30 de maio de 2019, 7h13

Certamente um dos temas mais polêmicos do novo CPC, a previsão de medidas executivas atípicas no conjunto de poderes do juiz tem despertado grande interesse da comunidade jurídica. No plano do cotidiano forense, a criatividade tem sido pródiga: corte de energia elétrica de órgãos públicos, suspensão de serviço de redes sociais, bloqueio de contas e cartões de crédito, sequestro de verbas públicas em demandas de saúde, proibição do uso da área de lazer pelo condômino inadimplente etc. Parte da doutrina, em aval ao movimento pela máxima efetividade do processo, passou a defender a possibilidade de adoção indiscriminada de técnicas de execução indireta, como apreensão do passaporte e/ou de Carteira Nacional de Habilitação do executado, proibição de viajar, proibição de participar de concurso público ou de licitações públicas, entre outras.

O assunto, agora, está na agenda do Superior Tribunal de Justiça. Nos três primeiros Habeas Corpus ou recursos deles decorrentes que ali aportaram, a matéria de mérito não chegou a ser enfrentada sob o argumento de inadequação da via eleita (HC 428.553-SP, RHC 88.490-DF e HC 439.214-RJ). A 4ª Turma, contudo, no RHC 97.876-SP (rel. min. Luís Felipe Salomão, em 5/6/2018), considerou desproporcional a suspensão do passaporte de um devedor, determinada nos autos de execução de título extrajudicial, como forma de coagi-lo ao pagamento da dívida. O relator entendeu que a retenção do passaporte é medida possível em tese, mas deve ser fundamentada e analisada caso a caso, a fim de emprestar-se razoabilidade ao ato. No caso, considerou-se existente coação porque a medida foi adotada exclusivamente como forma de coerção para pagamento de dívida.

Em direção oposta, a 3ª Turma do referido tribunal, no RHC 99.606 (rel. min. Mancy Andrighi, em 13/11/2018), entendeu que, quando o devedor não indica meios para quitar sua dívida, pode ter seu passaporte bloqueado como meio coercitivo para pagamento do débito. Ressaltou a relatora, na ocasião, que os princípios da atipicidade dos meios executivos e da prevalência do cumprimento voluntário, ainda que não espontâneo, permitem ao juiz adotar meios coercitivos indiretos sobre o executado para que ele, voluntariamente, satisfaça a obrigação de pagar a quantia devida. A ministra também lembrou que o devedor não propôs meio de menor onerosidade e de maior eficácia da execução, o que representa violação aos deveres de boa-fé e colaboração.

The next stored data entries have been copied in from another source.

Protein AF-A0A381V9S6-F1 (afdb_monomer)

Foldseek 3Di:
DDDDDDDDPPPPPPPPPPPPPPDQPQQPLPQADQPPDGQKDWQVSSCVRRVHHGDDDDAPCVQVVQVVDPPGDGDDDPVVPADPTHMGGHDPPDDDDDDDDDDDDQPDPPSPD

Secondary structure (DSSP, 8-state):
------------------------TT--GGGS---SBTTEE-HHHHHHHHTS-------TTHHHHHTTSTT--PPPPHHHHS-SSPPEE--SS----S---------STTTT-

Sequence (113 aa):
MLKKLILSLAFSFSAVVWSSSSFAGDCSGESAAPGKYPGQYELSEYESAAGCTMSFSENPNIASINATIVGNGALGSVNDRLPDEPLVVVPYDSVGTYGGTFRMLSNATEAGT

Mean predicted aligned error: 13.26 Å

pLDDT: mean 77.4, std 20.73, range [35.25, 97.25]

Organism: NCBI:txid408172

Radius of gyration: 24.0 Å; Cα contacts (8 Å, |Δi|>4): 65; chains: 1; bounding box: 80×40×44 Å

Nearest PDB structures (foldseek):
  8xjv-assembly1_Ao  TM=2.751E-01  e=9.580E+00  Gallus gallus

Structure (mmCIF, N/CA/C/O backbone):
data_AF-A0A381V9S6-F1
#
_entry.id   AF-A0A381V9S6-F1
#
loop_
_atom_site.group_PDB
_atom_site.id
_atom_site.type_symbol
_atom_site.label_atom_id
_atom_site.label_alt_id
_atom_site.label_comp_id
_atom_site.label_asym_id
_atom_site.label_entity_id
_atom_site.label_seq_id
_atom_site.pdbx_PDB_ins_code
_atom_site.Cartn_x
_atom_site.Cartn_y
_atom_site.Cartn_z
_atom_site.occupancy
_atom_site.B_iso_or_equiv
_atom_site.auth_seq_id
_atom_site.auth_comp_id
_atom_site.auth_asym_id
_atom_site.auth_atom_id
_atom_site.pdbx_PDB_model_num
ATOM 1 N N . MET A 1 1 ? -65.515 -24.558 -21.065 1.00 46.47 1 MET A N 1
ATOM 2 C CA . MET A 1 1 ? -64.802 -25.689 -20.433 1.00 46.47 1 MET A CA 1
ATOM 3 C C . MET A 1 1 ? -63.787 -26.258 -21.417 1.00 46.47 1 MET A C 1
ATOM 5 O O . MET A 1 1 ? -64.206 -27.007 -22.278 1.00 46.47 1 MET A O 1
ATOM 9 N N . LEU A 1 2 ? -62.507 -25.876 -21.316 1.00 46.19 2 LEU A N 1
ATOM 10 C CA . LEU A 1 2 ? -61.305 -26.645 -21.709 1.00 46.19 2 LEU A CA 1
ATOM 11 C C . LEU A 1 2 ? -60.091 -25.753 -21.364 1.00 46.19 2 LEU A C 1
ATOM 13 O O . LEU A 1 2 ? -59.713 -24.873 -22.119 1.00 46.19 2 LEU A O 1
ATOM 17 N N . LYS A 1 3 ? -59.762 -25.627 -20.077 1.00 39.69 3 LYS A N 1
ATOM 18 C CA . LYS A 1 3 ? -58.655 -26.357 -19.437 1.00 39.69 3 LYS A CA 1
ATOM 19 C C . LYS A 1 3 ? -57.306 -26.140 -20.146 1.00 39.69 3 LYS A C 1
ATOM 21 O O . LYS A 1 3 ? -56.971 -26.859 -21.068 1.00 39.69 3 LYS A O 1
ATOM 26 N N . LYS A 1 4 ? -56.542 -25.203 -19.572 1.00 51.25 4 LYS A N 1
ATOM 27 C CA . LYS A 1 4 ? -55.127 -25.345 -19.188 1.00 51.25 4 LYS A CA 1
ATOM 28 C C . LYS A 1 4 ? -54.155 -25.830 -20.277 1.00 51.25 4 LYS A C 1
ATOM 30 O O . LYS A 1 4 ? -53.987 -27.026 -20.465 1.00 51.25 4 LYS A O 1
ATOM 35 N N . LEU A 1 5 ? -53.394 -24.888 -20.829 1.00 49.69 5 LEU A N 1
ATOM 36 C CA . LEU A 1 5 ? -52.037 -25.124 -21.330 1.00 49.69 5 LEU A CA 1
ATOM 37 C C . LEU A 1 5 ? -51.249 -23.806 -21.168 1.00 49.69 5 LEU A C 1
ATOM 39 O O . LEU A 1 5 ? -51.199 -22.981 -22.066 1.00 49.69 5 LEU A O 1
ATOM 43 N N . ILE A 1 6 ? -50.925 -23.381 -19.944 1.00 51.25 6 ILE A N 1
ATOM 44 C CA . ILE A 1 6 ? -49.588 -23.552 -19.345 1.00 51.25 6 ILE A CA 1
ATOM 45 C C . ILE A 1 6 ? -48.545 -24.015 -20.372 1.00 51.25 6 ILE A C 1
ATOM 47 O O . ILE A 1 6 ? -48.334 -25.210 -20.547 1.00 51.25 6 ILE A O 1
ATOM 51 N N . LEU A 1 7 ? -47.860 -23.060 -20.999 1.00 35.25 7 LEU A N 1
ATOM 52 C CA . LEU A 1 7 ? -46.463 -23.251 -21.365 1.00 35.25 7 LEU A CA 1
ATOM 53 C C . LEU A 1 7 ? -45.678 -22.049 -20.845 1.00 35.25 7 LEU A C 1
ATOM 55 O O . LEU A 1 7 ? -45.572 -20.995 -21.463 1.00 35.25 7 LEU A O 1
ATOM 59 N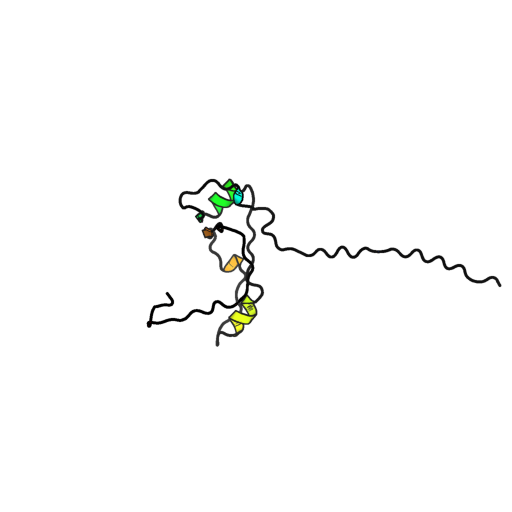 N . SER A 1 8 ? -45.229 -22.232 -19.611 1.00 43.09 8 SER A N 1
ATOM 60 C CA . SER A 1 8 ? -44.226 -21.456 -18.903 1.00 43.09 8 SER A CA 1
ATOM 61 C C . SER A 1 8 ? -42.995 -21.242 -19.781 1.00 43.09 8 SER A C 1
ATOM 63 O O . SER A 1 8 ? -42.170 -22.142 -19.930 1.00 43.09 8 SER A O 1
ATOM 65 N N . LEU A 1 9 ? -42.859 -20.037 -20.334 1.00 40.84 9 LEU A N 1
ATOM 66 C CA . LEU A 1 9 ? -41.587 -19.550 -20.845 1.00 40.84 9 LEU A CA 1
ATOM 67 C C . LEU A 1 9 ? -40.760 -19.125 -19.626 1.00 40.84 9 LEU A C 1
ATOM 69 O O . LEU A 1 9 ? -40.851 -17.996 -19.148 1.00 40.84 9 LEU A O 1
ATOM 73 N N . ALA A 1 10 ? -40.035 -20.087 -19.057 1.00 42.50 10 ALA A N 1
ATOM 74 C CA . ALA A 1 10 ? -39.029 -19.826 -18.045 1.00 42.50 10 ALA A CA 1
ATOM 75 C C . ALA A 1 10 ? -37.930 -18.979 -18.695 1.00 42.50 10 ALA A C 1
ATOM 77 O O . ALA A 1 10 ? -37.087 -19.485 -19.432 1.00 42.50 10 ALA A O 1
ATOM 78 N N . PHE A 1 11 ? -37.978 -17.670 -18.462 1.00 40.81 11 PHE A N 1
ATOM 79 C CA . PHE A 1 11 ? -36.863 -16.789 -18.757 1.00 40.81 11 PHE A CA 1
ATOM 80 C C . PHE A 1 11 ? -35.787 -17.111 -17.719 1.00 40.81 11 PHE A C 1
ATOM 82 O O . PHE A 1 11 ? -35.804 -16.600 -16.600 1.00 40.81 11 PHE A O 1
ATOM 89 N N . SER A 1 12 ? -34.903 -18.047 -18.061 1.00 41.44 12 SER A N 1
ATOM 90 C CA . SER A 1 12 ? -33.654 -18.264 -17.345 1.00 41.44 12 SER A CA 1
ATOM 91 C C . SER A 1 12 ? -32.834 -16.982 -17.453 1.00 41.44 12 SER A C 1
ATOM 93 O O . SER A 1 12 ? -32.034 -16.811 -18.366 1.00 41.44 12 SER A O 1
ATOM 95 N N . PHE A 1 13 ? -33.053 -16.057 -16.520 1.00 44.94 13 PHE A N 1
ATOM 96 C CA . PHE A 1 13 ? -32.048 -15.071 -16.171 1.00 44.94 13 PHE A CA 1
ATOM 97 C C . PHE A 1 13 ? -30.896 -15.877 -15.577 1.00 44.94 13 PHE A C 1
ATOM 99 O O . PHE A 1 13 ? -30.932 -16.266 -14.410 1.00 44.94 13 PHE A O 1
ATOM 106 N N . SER A 1 14 ? -29.895 -16.194 -16.401 1.00 46.72 14 SER A N 1
ATOM 107 C CA . SER A 1 14 ? -28.568 -16.479 -15.875 1.00 46.72 14 SER A CA 1
ATOM 108 C C . SER A 1 14 ? -28.224 -15.302 -14.976 1.00 46.72 14 SER A C 1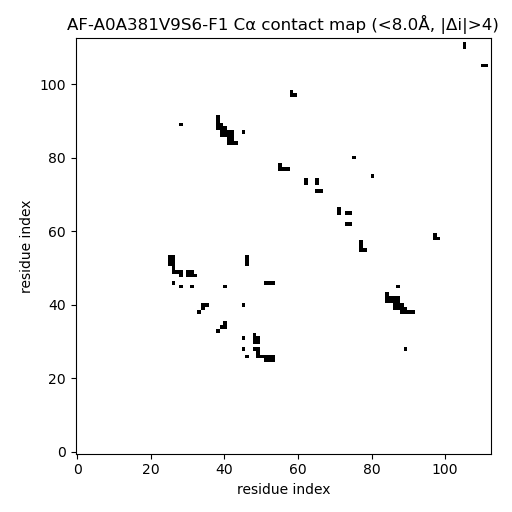
ATOM 110 O O . SER A 1 14 ? -28.007 -14.191 -15.460 1.00 46.72 14 SER A O 1
ATOM 112 N N . ALA A 1 15 ? -28.225 -15.535 -13.665 1.00 50.44 15 ALA A N 1
ATOM 113 C CA . ALA A 1 15 ? -27.509 -14.688 -12.740 1.00 50.44 15 ALA A CA 1
ATOM 114 C C . ALA A 1 15 ? -26.045 -14.798 -13.157 1.00 50.44 15 ALA A C 1
ATOM 116 O O . ALA A 1 15 ? -25.328 -15.716 -12.765 1.00 50.44 15 ALA A O 1
ATOM 117 N N . VAL A 1 16 ? -25.628 -13.896 -14.042 1.00 48.31 16 VAL A N 1
ATOM 118 C CA . VAL A 1 16 ? -24.230 -13.550 -14.193 1.00 48.31 16 VAL A CA 1
ATOM 119 C C . VAL A 1 16 ? -23.857 -12.962 -12.840 1.00 48.31 16 VAL A C 1
ATOM 121 O O . VAL A 1 16 ? -24.104 -11.797 -12.542 1.00 48.31 16 VAL A O 1
ATOM 124 N N . VAL A 1 17 ? -23.363 -13.834 -11.968 1.00 44.38 17 VAL A N 1
ATOM 125 C CA . VAL A 1 17 ? -22.630 -13.435 -10.783 1.00 44.38 17 VAL A CA 1
ATOM 126 C C . VAL A 1 17 ? -21.376 -12.783 -11.344 1.00 44.38 17 VAL A C 1
ATOM 128 O O . VAL A 1 17 ? -20.424 -13.464 -11.721 1.00 44.38 17 VAL A O 1
ATOM 131 N N . TRP A 1 18 ? -21.404 -11.460 -11.501 1.00 40.88 18 TRP A N 1
ATOM 132 C CA . TRP A 1 18 ? -20.174 -10.689 -11.554 1.00 40.88 18 TRP A CA 1
ATOM 133 C C . TRP A 1 18 ? -19.525 -10.870 -10.190 1.00 40.88 18 TRP A C 1
ATOM 135 O O . TRP A 1 18 ? -19.778 -10.120 -9.252 1.00 40.88 18 TRP A O 1
ATOM 145 N N . SER A 1 19 ? -18.721 -11.924 -10.067 1.00 44.34 19 SER A N 1
ATOM 146 C CA . SER A 1 19 ? -17.617 -11.921 -9.129 1.00 44.34 19 SER A CA 1
ATOM 147 C C . SER A 1 19 ? -16.784 -10.705 -9.508 1.00 44.34 19 SER A C 1
ATOM 149 O O . SER A 1 19 ? -16.060 -10.726 -10.501 1.00 44.34 19 SER A O 1
ATOM 151 N N . SER A 1 20 ? -16.966 -9.612 -8.773 1.00 46.38 20 SER A N 1
ATOM 152 C CA . SER A 1 20 ? -16.076 -8.463 -8.792 1.00 46.38 20 SER A CA 1
ATOM 153 C C . SER A 1 20 ? -14.758 -8.922 -8.188 1.00 46.38 20 SER A C 1
ATOM 155 O O . SER A 1 20 ? -14.480 -8.729 -7.006 1.00 46.38 20 SER A O 1
ATOM 157 N N . SER A 1 21 ? -13.977 -9.629 -8.993 1.00 43.88 21 SER A N 1
ATOM 158 C CA . SER A 1 21 ? -12.562 -9.792 -8.754 1.00 43.88 21 SER A CA 1
ATOM 159 C C . SER A 1 21 ? -11.978 -8.389 -8.832 1.00 43.88 21 SER A C 1
ATOM 161 O O . SER A 1 21 ? -11.906 -7.807 -9.914 1.00 43.88 21 SER A O 1
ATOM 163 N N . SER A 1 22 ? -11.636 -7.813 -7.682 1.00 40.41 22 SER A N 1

Finalmente, em recente decisão envolvendo o ex-jogador de futebol Ronaldinho Gaúcho e seu irmão, a 2ª Turma do STJ manteve a apreensão dos passaportes como forma de coagi-los a pagar multa e indenização fixadas em um processo por dano ambiental. Os dois foram condenados pela Justiça do Rio Grande do Sul em virtude da construção de um trapiche na orla do Lago Guaíba, em Porto Alegre, sem prévia licença ambiental (HC 478.963, rel. min. Francisco Falcão, em 20/4/2019).

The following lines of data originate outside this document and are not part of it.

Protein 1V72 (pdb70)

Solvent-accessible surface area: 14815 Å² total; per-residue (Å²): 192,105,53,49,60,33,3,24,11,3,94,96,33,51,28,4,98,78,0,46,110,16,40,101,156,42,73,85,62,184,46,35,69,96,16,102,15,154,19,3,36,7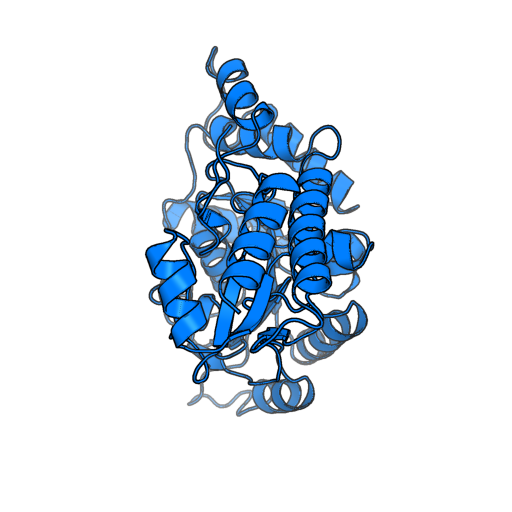1,0,86,144,39,0,37,126,38,0,109,108,118,13,66,4,13,5,0,46,65,24,41,2,0,4,0,1,0,0,1,11,23,11,49,62,167,0,2,0,1,0,12,42,47,5,54,6,57,83,96,13,140,28,10,0,66,152,32,3,102,50,2,108,23,23,49,0,94,12,114,56,8,38,12,55,44,82,97,0,114,66,41,2,154,56,132,102,67,49,134,166,43,44,38,20,12,0,0,5,0,12,0,2,0,31,42,3,16,2,2,58,60,115,65,0,79,24,3,3,79,14,2,169,95,45,104,11,15,0,0,0,6,0,24,21,0,1,3,0,5,31,54,62,66,21,28,20,0,73,0,0,62,110,6,18,4,39,0,0,4,0,2,0,44,46,4,0,2,84,48,0,9,0,0,0,0,14,53,57,93,31,19,94,63,0,48,157,68,25,110,218,38,67,35,40,34,52,140,4,36,60,14,0,0,11,0,20,10,0,15,52,114,81,5,10,30,89,4,0,122,104,2,19,60,5,0,94,111,0,7,66,13,0,127,78,40,45,34,20,44,38,55,69,63,12,77,1,2,3,1,23,0,114,1,72,65,77,8,15,87,35,0,68,191,34,43,8,27,17,79,69,71,157,91,31,120,54,13,0,34,0,3,1,10,20,49,22,45,38,120,2,0,58,49,0,5,64,46,0,107,129,30,74

Organism: Pseudomonas putida (NCBI:txid303)

Radius of gyration: 20.49 Å; Cα contacts (8 Å, |Δi|>4): 713; chains: 1; bounding box: 43×57×58 Å

CATH classification: 3.90.1150.10 (+1 more: 3.40.640.10)

Sequence (345 aa):
RPPALGFSSDNIAGASPEVAQALVKHSSGQAGPYGTDELTAQVKRKFCEIFERDVEVFLVPTGTAANALCLSAMTPPWGNIYCHPASHINNDECGAPEFFSNGAKLMTVDGPAAKLDIVRLRERTREKVGDVHTTQPACVSITQATEVGSIYTLDEIEAIGDVCKSSSLGLHMDGSRFANALVSLGCSPAEMTWKAGVDALSFGATKNGVLAAEAIVLFNTSLATEMSYRRKRAGHLSSKMRFLSAQIDAYLTDDLWLRNARKANAAAQRLAQGLEGLGGVEVLGGTEANILFCRLDSAMIDALLKAGFGFYHDRWGPNVVRFVTSFATTAEDVDHLLNQVRLAA

B-factor: mean 27.06, std 9.03, range [12.06, 64.71]

Secondary structure (DSSP, 8-state):
-----B-S-GGG----HHHHHHHHHTTSS---STT-SHHHHHHHHHHHHHHTS--EEEEES-HHHHHHHHHHTS--TTEEEEE-TTSHHHHSSTTHHHHHTTS-EEEE---GGG---HHHHHHHTTSSTT-TTS-EEEEEEEESS-TTS----HHHHHHHHHHHHHTT-EEEEEETTHHHHHHHHT--TTTTTGGGT--EEEE--GGGT-SS-EEEEESSGGGHHHHHHHHHHTT---SSTHHHHHHHHHHTSTTHHHHHHHHHHHHHHHHHHHHTT-TTEEEES---SSEEEEEE-HHHHHHHHHTT-B-B-SSSSTTEEEEE--TT--HHHHHHHHHHHHHT-

Nearest PDB structures (foldseek):
  1v72-assembly1_A  TM=1.003E+00  e=9.210E-71  Pseudomonas putida
  7yvr-assembly1_C  TM=9.903E-01  e=6.625E-50  Neptunomonas marina
  5vye-assembly1_C  TM=9.706E-01  e=5.895E-38  Pseudomonas putida
  1svv-assembly1_B  TM=9.310E-01  e=5.038E-29  Leishmania major
  8pum-assembly1_A  TM=8.779E-01  e=5.333E-22  Mus musculus

Foldseek 3Di:
DDFDQEFAALLVDAFDPLQVVLCVVPVDDDAFWLQPGDLSVVLQVLVCVQQVHNKDKDKFFDLLLLVLLVLLLFAALLAEEEAACPACCNPPSVNSNCVLNVHHYYDHAHDPPRFHDLVSLLVVQPPCDPPPVHRHYTAYEGEAVGPQQHHQALVRLLSVLCSCVVSVHAYEYSPLVVLQRCLLNVDGSNSSAVVSRHAWYFAHCSSQGFHTMIMIIGPVCVSVVVSVCSCVVVVTRGTHCVSNSSNSVSCSPPVNSNLLQCQLLVLQQLLVVLQPDAPQWAWDDDSSGNKTKIAGDPQLVVLSVVVVHHWDQPPDDHRITMGGGGSPNDNVSSVVSSVSSRVRD

Structure (mmCIF, N/CA/C/O backbone):
data_1V72
#
_entry.id   1V72
#
_cell.length_a   95.489
_cell.length_b   95.489
_cell.length_c   107.115
_cell.angle_alpha   90.00
_cell.angle_beta   90.00
_cell.angle_gamma   90.00
#
_symmetry.space_group_name_H-M   'P 42 21 2'
#
loop_
_entity.id
_entity.type
_entity.pdbx_description
1 polymer Aldolase
2 non-polymer 'ZINC ION'
3 non-polymer "PYRIDOXAL-5'-PHOSPHATE"
4 water water
#
loop_
_atom_site.group_PDB
_atom_site.id
_atom_site.type_symbol
_atom_site.label_atom_id
_atom_site.label_alt_id
_atom_site.label_comp_id
_atom_site.label_asym_id
_atom_site.label_entity_id
_atom_site.label_seq_id
_atom_site.pdbx_PDB_ins_code
_atom_site.Cartn_x
_atom_site.Cartn_y
_atom_site.Cartn_z
_atom_site.occupancy
_atom_site.B_iso_or_equiv
_atom_site.auth_seq_id
_atom_site.auth_comp_id
_atom_site.auth_asym_id
_atom_site.auth_atom_id
_atom_site.pdbx_PDB_model_num
ATOM 1 N N . ARG A 1 6 ? 76.023 86.255 72.698 1.00 40.45 6 ARG A N 1
ATOM 2 C CA . ARG A 1 6 ? 74.723 85.630 72.291 1.00 40.89 6 ARG A CA 1
ATOM 3 C C . ARG A 1 6 ? 73.803 85.540 73.508 1.00 39.94 6 ARG A C 1
ATOM 4 O O . ARG A 1 6 ? 74.247 85.209 74.615 1.00 39.96 6 ARG A O 1
ATOM 12 N N . PRO A 1 7 ? 72.513 85.864 73.336 1.00 37.97 7 PRO A N 1
ATOM 13 C CA . PRO A 1 7 ? 71.638 85.762 74.507 1.00 36.70 7 PRO A CA 1
ATOM 14 C C . PRO A 1 7 ? 71.419 84.277 74.820 1.00 35.27 7 PRO A C 1
ATOM 15 O O . PRO A 1 7 ? 71.631 83.419 73.966 1.00 34.98 7 PRO A O 1
ATOM 19 N N . PRO A 1 8 ? 71.008 83.955 76.052 1.00 33.86 8 PRO A N 1
ATOM 20 C CA . PRO A 1 8 ? 70.777 82.559 76.431 1.00 32.79 8 PRO A CA 1
ATOM 21 C C . PRO A 1 8 ? 69.595 81.945 75.679 1.00 32.42 8 PRO A C 1
ATOM 22 O O . PRO A 1 8 ? 68.558 82.595 75.502 1.00 31.97 8 PRO A O 1
ATOM 26 N N . ALA A 1 9 ? 69.757 80.697 75.241 1.00 31.42 9 ALA A N 1
ATOM 27 C CA . ALA A 1 9 ? 68.694 79.987 74.530 1.00 29.35 9 ALA A CA 1
ATOM 28 C C . ALA A 1 9 ? 67.679 79.486 75.566 1.00 28.95 9 ALA A C 1
ATOM 29 O O . ALA A 1 9 ? 67.996 78.642 76.410 1.00 28.41 9 ALA A O 1
ATOM 31 N N . LEU A 1 10 ? 66.460 80.011 75.497 1.00 26.28 10 LEU A N 1
ATOM 32 C CA . LEU A 1 10 ? 65.409 79.661 76.449 1.00 26.19 10 LEU A CA 1
ATOM 33 C C . LEU A 1 10 ? 64.617 78.379 76.162 1.00 25.68 10 LEU A C 1
ATOM 34 O O . LEU A 1 10 ? 63.758 77.988 76.953 1.00 25.73 10 LEU A O 1
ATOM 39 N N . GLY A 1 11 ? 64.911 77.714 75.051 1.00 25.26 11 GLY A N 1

O relator entendeu que as medidas atípicas são cabíveis em situações em que o executado adota “uma postura processualmente desleal e não cooperativa”, que ocorre, por exemplo, quando “a busca persistente de bens do devedor não descortina patrimônio sujeito à execução, mas o comportamento social do executado evidencia o descolamento desse dado com a realidade: sinais de solvência em redes sociais ou no trânsito público em oposição à indisponibilidade patrimonial dentro das paredes do processo”. Nesses casos, “o descumprimento do princípio [da boa-fé objetiva], para além da sanção punitiva, deve irradiar efeitos jurídicos para repelir as consequências da atuação maliciosa”.

De modo geral, pode-se dizer que o CPC de 2015 teve como uma de suas preocupações fundamentais a construção de um processo eficiente, atribuindo à parte o direito a uma decisão de mérito justa e efetiva (artigo 6º). Na busca pela efetividade, merece destaque o inciso IV do artigo 139, que instituiu um “dever-poder geral executivo”, autorizando o uso, a princípio, de qualquer medida voltada à materialização da decisão judicial, inclusive em demandas de caráter pecuniário (tutela ressarcitória).

Neste ponto, é importante ressaltar que a atipicidade dos meios executivos não se consubstancia em uma regra aplicável a priori. Ao contrário, a regra do sistema continua a ser o da tipicidade dos meios executivos, embora mitigada pelo sistema atípico[1], cujo uso está autorizado quando frustrados todos os meios executivos típicos disponíveis. Além disso, o artigo 139 do CPC/2015, em seus incisos III e IV, define as medidas processuais punitivas e medidas processuais executivas aplicáveis ao processo civil brasileiro. Ali estão previstas duas modalidades de atuação distinta do magistrado: por meio delas é possível impor sanções (civil or criminal contempt) pelos atos de improbidade processual ou aplicar medidas de coerção para viabilizar a execução das ordens judiciais (coercitive power).

Em relação às medidas de coerção — que não se confundem, como dito, com medidas sancionatórias —, há que se ter em conta que a expressão para assegurar o cumprimento da ordem judicial revela a natureza instrumental da medida. Significa dizer que deve haver um liame necessário, lógico e razoável de instrumento e fim entre a medida coercitiva e o cumprimento da determinação judicial. Imposição de medidas que não obedecem a esse nexo etiológico mais se aproxima das medidas punitivas — que sempre obedecem à regra da tipicidade, em vista de seu caráter sancionatório — do que de medidas coercitivas — elencadas exemplificativamente pelo legislador[2].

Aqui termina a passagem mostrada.